By Kristina Saxelby, Senior Consultant

One of the articles of faith in ESG is that companies that are effective in managing material ESG risks are more resilient than those that are not – and that resilience is an important contributory factor in achieving above-average financial performance over the longer term.

In recent years, capital markets data seemed to prove exactly that. Historically, funds and indices focused on companies with high ESG ratings (“ESG leaders”) generally outperformed the market. Additionally, companies with strong ESG credentials have tended to benefit from lower average cost of capital and debt than “ESG laggards” with poor ESG performance. It’s been a winning combination, linking effective ESG risk management with value creation. Not quite planet, people and profit in perfect alignment (that nirvana still awaits many firms), but at the very least a good step towards it.

But here’s the plot twist. 2022 capital markets data appears to demonstrate that, for the most part, the tables have turned. Collectively, “ESG leaders” have lost hundreds of billions of dollars in value, while companies (and whole sectors) typically excluded from ESG indices significantly outperformed the market.

This is helpful ammunition for the US Republican anti-ESG movement (and their equivalents in other countries) whose proponents argue that ESG strategies are in conflict with company directors’ fiduciary duties to maximise shareholder returns. For those critics, ESG isn’t simply ‘woke’ ideology dressed up as business strategy. Based on the most recent data, it would seem it also destroys value.

“ESG leaders” did, collectively, underperform in 2022. But the question is – why? And, what does that data really tell us about ESG in an investment context?

Let’s break it down.

When we talk about capital markets analysis focused on “ESG leaders”, that term refers to the aggregate performance of a basket of companies across different sectors over a specific time period. What’s involved is an assessment of movements in the total combined value of all those different companies with a high (usually AA or AAA) ESG rating. The same is true, of course, for any kind of fund or index focused on specific sectors or geographies. What’s measured is the aggregate performance achieved collectively by the constituent companies.
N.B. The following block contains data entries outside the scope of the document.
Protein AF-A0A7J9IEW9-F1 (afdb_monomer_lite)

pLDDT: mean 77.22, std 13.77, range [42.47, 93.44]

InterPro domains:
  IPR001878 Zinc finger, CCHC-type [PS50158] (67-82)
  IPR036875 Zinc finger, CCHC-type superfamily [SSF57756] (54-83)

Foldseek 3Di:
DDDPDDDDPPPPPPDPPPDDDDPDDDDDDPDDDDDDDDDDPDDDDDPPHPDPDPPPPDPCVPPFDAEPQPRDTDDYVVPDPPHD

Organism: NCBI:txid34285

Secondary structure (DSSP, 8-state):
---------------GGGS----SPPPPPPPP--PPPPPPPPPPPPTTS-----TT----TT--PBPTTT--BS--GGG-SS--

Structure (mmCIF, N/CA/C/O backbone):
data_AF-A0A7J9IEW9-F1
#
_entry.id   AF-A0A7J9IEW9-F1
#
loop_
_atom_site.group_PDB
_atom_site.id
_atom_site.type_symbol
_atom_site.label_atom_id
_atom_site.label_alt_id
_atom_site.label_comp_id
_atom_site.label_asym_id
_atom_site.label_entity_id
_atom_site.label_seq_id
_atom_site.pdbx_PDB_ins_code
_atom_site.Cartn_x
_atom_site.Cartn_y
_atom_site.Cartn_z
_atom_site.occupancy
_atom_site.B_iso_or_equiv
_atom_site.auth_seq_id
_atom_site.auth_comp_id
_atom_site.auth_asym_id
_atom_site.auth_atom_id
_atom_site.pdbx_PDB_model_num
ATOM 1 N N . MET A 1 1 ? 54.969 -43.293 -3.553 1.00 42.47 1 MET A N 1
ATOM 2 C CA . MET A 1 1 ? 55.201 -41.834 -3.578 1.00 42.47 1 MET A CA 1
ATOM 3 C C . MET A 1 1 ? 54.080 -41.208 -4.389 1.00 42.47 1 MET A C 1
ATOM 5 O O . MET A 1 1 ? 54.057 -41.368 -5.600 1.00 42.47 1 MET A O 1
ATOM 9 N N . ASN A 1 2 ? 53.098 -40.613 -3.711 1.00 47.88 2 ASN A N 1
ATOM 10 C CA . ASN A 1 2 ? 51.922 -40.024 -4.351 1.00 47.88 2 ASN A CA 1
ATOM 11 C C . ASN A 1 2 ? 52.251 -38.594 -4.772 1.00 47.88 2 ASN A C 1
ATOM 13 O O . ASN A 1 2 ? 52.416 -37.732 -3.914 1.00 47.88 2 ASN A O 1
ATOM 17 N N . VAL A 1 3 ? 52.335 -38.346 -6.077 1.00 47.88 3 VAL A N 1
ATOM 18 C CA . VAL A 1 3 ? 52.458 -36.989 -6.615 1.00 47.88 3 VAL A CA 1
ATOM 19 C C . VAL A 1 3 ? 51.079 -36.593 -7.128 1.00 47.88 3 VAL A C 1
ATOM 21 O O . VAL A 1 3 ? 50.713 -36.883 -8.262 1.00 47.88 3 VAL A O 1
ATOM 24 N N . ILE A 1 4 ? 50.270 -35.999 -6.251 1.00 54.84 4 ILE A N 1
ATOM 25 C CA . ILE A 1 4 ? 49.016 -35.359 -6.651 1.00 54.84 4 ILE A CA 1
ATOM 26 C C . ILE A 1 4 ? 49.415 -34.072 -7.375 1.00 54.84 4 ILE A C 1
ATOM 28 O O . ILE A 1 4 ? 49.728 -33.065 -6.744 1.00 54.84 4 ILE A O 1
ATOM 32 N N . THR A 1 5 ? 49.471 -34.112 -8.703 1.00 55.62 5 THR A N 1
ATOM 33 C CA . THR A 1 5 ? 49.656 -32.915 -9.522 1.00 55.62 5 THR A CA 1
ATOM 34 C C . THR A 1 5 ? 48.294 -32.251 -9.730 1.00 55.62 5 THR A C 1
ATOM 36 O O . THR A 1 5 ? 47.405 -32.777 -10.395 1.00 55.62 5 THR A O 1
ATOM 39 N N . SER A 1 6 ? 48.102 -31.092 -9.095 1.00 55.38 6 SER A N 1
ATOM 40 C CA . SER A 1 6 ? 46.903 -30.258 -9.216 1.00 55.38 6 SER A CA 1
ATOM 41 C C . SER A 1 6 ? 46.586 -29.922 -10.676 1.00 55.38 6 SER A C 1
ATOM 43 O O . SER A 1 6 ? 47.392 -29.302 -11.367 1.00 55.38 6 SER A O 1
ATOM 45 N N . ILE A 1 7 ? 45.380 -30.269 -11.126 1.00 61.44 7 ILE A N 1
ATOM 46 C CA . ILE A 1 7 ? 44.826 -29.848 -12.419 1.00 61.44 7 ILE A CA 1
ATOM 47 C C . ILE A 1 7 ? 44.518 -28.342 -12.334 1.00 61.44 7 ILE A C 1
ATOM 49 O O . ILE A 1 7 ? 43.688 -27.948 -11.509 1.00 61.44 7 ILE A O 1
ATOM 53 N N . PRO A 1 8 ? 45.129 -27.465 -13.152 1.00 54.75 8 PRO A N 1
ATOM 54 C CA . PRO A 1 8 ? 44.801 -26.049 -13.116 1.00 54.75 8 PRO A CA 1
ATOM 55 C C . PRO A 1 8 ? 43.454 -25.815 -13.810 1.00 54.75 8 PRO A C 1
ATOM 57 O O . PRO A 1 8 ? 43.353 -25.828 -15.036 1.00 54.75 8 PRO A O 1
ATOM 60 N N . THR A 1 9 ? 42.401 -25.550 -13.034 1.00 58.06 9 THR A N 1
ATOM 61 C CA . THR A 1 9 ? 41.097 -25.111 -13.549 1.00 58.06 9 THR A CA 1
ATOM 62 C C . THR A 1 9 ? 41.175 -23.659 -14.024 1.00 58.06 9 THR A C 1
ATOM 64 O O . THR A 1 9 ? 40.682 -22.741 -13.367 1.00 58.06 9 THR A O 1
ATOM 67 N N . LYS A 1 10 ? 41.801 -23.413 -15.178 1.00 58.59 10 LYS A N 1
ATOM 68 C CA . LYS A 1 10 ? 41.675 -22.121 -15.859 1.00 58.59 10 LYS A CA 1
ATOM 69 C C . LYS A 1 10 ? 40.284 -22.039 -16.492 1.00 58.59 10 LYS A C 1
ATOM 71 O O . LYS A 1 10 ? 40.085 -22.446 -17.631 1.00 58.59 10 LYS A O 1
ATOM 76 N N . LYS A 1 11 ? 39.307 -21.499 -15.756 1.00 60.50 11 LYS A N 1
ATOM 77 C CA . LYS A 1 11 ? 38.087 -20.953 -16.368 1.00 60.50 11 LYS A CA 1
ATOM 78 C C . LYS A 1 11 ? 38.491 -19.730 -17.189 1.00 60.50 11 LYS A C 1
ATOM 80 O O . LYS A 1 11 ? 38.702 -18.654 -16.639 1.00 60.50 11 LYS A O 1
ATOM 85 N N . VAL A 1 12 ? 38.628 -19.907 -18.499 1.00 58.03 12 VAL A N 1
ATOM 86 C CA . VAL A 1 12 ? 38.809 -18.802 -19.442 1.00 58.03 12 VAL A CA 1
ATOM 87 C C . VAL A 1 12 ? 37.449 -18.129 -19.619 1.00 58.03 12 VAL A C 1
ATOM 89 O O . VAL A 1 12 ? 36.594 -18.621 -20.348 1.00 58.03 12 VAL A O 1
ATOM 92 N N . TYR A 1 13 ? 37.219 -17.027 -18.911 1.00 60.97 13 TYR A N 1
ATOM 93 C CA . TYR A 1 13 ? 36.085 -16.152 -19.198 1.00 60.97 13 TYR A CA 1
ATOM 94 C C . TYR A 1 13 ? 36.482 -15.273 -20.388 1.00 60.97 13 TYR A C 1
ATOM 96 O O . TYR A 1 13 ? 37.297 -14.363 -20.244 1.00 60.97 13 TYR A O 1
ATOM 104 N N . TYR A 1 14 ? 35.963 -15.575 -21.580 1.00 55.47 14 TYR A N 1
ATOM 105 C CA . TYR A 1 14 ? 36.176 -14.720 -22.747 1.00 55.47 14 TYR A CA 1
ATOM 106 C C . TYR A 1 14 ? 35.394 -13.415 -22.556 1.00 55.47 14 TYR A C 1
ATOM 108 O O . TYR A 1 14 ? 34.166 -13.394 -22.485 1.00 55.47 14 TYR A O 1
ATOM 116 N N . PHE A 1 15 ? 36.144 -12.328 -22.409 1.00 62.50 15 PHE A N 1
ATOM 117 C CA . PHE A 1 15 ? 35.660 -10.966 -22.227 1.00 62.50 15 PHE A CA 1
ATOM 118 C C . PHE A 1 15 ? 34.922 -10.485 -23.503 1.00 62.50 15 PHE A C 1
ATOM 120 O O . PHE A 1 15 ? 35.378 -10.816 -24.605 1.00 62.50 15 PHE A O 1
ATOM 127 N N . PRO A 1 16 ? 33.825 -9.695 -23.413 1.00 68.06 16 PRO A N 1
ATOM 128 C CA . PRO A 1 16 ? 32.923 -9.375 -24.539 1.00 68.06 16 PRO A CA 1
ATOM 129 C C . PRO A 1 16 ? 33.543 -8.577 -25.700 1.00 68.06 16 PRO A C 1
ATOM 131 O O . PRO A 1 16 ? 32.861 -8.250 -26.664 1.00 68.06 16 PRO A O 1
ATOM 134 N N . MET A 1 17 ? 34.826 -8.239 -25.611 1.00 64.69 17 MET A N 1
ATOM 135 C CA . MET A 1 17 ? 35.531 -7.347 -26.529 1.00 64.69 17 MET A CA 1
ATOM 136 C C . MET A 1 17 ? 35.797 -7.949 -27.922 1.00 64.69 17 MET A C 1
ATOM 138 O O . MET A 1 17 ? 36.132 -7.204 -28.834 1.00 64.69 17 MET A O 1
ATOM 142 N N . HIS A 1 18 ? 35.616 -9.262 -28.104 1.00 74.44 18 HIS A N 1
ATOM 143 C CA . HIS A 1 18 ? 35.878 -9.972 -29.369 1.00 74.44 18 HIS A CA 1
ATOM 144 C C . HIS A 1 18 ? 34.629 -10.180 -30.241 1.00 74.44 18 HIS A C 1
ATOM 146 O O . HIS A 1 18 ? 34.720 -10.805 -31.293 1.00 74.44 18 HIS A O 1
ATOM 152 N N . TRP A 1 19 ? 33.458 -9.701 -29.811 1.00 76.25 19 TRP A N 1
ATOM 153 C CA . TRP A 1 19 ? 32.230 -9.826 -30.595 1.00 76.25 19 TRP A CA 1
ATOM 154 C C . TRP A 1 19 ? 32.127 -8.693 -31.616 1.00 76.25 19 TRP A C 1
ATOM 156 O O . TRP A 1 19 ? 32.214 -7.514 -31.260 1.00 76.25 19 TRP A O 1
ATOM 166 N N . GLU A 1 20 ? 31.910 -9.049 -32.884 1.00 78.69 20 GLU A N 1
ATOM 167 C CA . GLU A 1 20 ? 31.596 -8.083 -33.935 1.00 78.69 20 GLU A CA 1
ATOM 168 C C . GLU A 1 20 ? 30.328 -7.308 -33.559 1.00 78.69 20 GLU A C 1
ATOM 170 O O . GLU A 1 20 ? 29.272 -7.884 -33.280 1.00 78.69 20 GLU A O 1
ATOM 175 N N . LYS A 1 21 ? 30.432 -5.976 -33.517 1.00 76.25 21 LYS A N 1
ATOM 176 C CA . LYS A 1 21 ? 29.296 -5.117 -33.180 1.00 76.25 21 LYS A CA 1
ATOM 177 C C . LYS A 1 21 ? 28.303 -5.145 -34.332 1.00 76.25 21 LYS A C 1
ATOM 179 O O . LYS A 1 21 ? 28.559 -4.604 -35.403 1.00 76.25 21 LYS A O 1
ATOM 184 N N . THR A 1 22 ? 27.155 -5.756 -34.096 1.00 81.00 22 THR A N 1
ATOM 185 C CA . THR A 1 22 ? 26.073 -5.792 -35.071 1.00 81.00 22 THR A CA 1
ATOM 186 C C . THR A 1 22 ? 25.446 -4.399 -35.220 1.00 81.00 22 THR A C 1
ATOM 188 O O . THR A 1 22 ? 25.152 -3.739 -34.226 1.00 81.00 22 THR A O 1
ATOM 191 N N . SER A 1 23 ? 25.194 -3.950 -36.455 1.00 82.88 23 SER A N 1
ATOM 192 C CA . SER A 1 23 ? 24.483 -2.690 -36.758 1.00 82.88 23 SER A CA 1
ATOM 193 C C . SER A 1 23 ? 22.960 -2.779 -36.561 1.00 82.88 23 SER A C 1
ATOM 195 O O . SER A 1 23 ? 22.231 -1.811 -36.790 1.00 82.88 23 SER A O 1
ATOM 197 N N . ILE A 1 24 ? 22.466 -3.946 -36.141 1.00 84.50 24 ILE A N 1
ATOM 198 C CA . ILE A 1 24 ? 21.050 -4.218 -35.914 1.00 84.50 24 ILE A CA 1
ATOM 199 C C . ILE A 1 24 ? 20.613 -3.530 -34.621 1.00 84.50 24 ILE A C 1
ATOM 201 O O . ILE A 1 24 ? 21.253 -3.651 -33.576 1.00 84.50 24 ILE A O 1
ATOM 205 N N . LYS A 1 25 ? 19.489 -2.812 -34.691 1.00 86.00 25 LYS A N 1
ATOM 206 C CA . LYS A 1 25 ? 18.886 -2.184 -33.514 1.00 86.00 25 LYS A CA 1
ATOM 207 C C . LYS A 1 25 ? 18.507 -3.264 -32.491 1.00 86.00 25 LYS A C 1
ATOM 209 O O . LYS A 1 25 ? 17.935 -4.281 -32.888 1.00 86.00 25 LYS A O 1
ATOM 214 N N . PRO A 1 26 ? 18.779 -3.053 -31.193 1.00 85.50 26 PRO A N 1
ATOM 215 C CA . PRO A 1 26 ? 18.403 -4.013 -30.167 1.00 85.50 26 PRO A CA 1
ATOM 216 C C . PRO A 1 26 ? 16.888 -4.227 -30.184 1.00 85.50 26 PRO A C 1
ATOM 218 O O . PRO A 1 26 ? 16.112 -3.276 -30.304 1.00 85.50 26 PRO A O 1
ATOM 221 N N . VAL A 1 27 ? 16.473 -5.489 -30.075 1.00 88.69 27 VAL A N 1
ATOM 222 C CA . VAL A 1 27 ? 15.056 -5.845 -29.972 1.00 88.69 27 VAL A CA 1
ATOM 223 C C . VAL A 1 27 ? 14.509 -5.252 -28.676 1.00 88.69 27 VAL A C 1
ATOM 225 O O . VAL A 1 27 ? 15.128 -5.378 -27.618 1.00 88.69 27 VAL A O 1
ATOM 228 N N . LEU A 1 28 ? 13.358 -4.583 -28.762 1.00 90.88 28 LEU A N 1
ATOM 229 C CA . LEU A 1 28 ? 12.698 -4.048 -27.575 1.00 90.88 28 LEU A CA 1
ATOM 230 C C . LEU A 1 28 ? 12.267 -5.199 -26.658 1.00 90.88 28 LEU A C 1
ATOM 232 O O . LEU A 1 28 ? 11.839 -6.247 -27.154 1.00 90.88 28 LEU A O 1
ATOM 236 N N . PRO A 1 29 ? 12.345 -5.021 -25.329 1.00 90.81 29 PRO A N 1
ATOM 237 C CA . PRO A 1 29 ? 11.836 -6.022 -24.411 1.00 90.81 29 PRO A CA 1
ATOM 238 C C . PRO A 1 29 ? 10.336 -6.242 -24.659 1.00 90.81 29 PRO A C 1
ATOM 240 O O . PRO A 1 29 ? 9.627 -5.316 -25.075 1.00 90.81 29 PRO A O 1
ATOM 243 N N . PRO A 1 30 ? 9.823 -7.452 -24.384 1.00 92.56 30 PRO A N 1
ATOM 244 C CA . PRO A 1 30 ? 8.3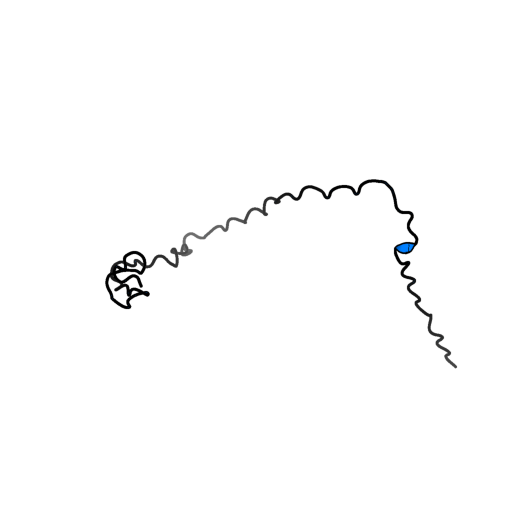90 -7.684 -24.365 1.00 92.56 30 PRO A CA 1
ATOM 245 C C . PRO A 1 30 ? 7.696 -6.676 -23.447 1.00 92.56 30 PRO A C 1
ATOM 247 O O . PRO A 1 30 ? 8.201 -6.340 -22.376 1.00 92.56 30 PRO A O 1
ATOM 250 N N . ILE A 1 31 ? 6.516 -6.216 -23.854 1.00 93.44 31 ILE A N 1
ATOM 251 C CA . ILE A 1 31 ? 5.710 -5.311 -23.035 1.00 93.44 31 ILE A CA 1
ATOM 252 C C . ILE A 1 31 ? 5.325 -6.040 -21.745 1.00 93.44 31 ILE A C 1
ATOM 254 O O . ILE A 1 31 ? 4.638 -7.065 -21.781 1.00 93.44 31 ILE A O 1
ATOM 258 N N . GLU A 1 32 ? 5.739 -5.497 -20.602 1.00 91.94 32 GLU A N 1
ATOM 259 C CA . GLU A 1 32 ? 5.370 -6.045 -19.303 1.00 91.94 32 GLU A CA 1
ATOM 260 C C . GLU A 1 32 ? 3.857 -5.948 -19.088 1.00 91.94 32 GLU A C 1
ATOM 262 O O . GLU A 1 32 ? 3.244 -4.882 -19.189 1.00 91.94 32 GLU A O 1
ATOM 267 N N . ARG A 1 33 ? 3.231 -7.079 -18.755 1.00 92.38 33 ARG A N 1
ATOM 268 C CA . ARG A 1 33 ? 1.812 -7.140 -18.396 1.00 92.38 33 ARG A CA 1
ATOM 269 C C . ARG A 1 33 ? 1.671 -7.561 -16.944 1.00 92.38 33 ARG A C 1
ATOM 271 O O . ARG A 1 33 ? 2.285 -8.530 -16.500 1.00 92.38 33 ARG A O 1
ATOM 278 N N . LYS A 1 34 ? 0.792 -6.878 -16.206 1.00 91.25 34 LYS A N 1
ATOM 279 C CA . LYS A 1 34 ? 0.367 -7.343 -14.882 1.00 91.25 34 LYS A CA 1
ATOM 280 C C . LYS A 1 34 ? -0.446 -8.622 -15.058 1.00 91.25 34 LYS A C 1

If the “ESG leaders” segment you’re tracking includes companies with a total combined value of $4 trillion – and after 12 months their value has risen to $4.4 trillion - well, that’s a 10% increase in value. And if the wider market excluding your “ESG leaders” grew by 5% over the same period, then that’s a 5 percentage point relative outperformance. At which point, all is good and well in the world of ESG investing.

However, the logic also applies in the opposite direction. If the “ESG leaders” drop from $4 trillion to $3 trillion in total combined value while the rest of the market outside the “ESG leaders” segment only lost 10% in value over the same period, then the “ESG leaders” have underperformed the market by 15 percentage points. Not so happy in the ESG world.

Which brings us to the latest market data. “ESG leaders” have historically included a large number of technology and telecoms firms including the Big Tech (so-called “MAMAA”) stocks, as these are relatively ‘clean’ businesses that were also among the first to address climate change risks and decarbonise. And ESG-focused funds and indices generally exclude companies linked to the potential for severe environmental or human rights harms, including much of the extractives sector (especially oil and gas) and the defence sector.

Then 2022 happened. Russia invaded Ukraine just as the world began to emerge from Covid. Energy commodity benchmarks soared to multi-decade highs. Defence and oil and gas sector stocks roared past the rest of the market – sectors that include several mega-cap titans such as Exxon, now at an all-time high.

At the same time, Big Tech stocks plummeted through 2022. There are several different reasons for that, from an investor perception of overexpansion and weak strategic discipline during lockdown to anti-trust concerns and more broadly a sense that the world may be approaching ‘peak tech’ (especially in video streaming platforms, for example). Big Tech companies are also mega-cap titans, so when their stocks fell in the 12 months from January-December 2022 (and in the worst instance by almost 50%), those movements wiped out a big chunk of the total combined value of the “ESG leaders”.

In short, the "ESG leaders” faded in 2022 because Big Tech stocks had a very bad year and because the war in Ukraine warped global commodity markets and triggered a defence strategy reset in many countries. None of which factors has anything to do with the merits or demerits of ESG as a key aspect of good corporate stewardship, value protection – and long-term value creation.


UPDATE: 4 March 2023

There’s an interesting postscript to my post above on the sector-specific factors underlying the relative underperformance of the capital markets “ESG leaders” during 2022.

MSCI recently published new research examining long-run returns performance of companies clustered by ESG rating. That research has been adjusted to strip out sector-wide performance and other external macroeconomic factors. In effect, the data is normalised to remove the effects of the Big Tech surge and fallback and the upswing in energy and commodity costs post-Covid and the Russian invasion of Ukraine. 

It's what could be referred to as a ‘pure’ view of the ESG contribution to value creation over the long term. And, as you’ll see from the chart, the underlying point comes through clearly. Good ESG risk management translates into greater longer-term corporate resilience - which translates into stronger financial performance over time.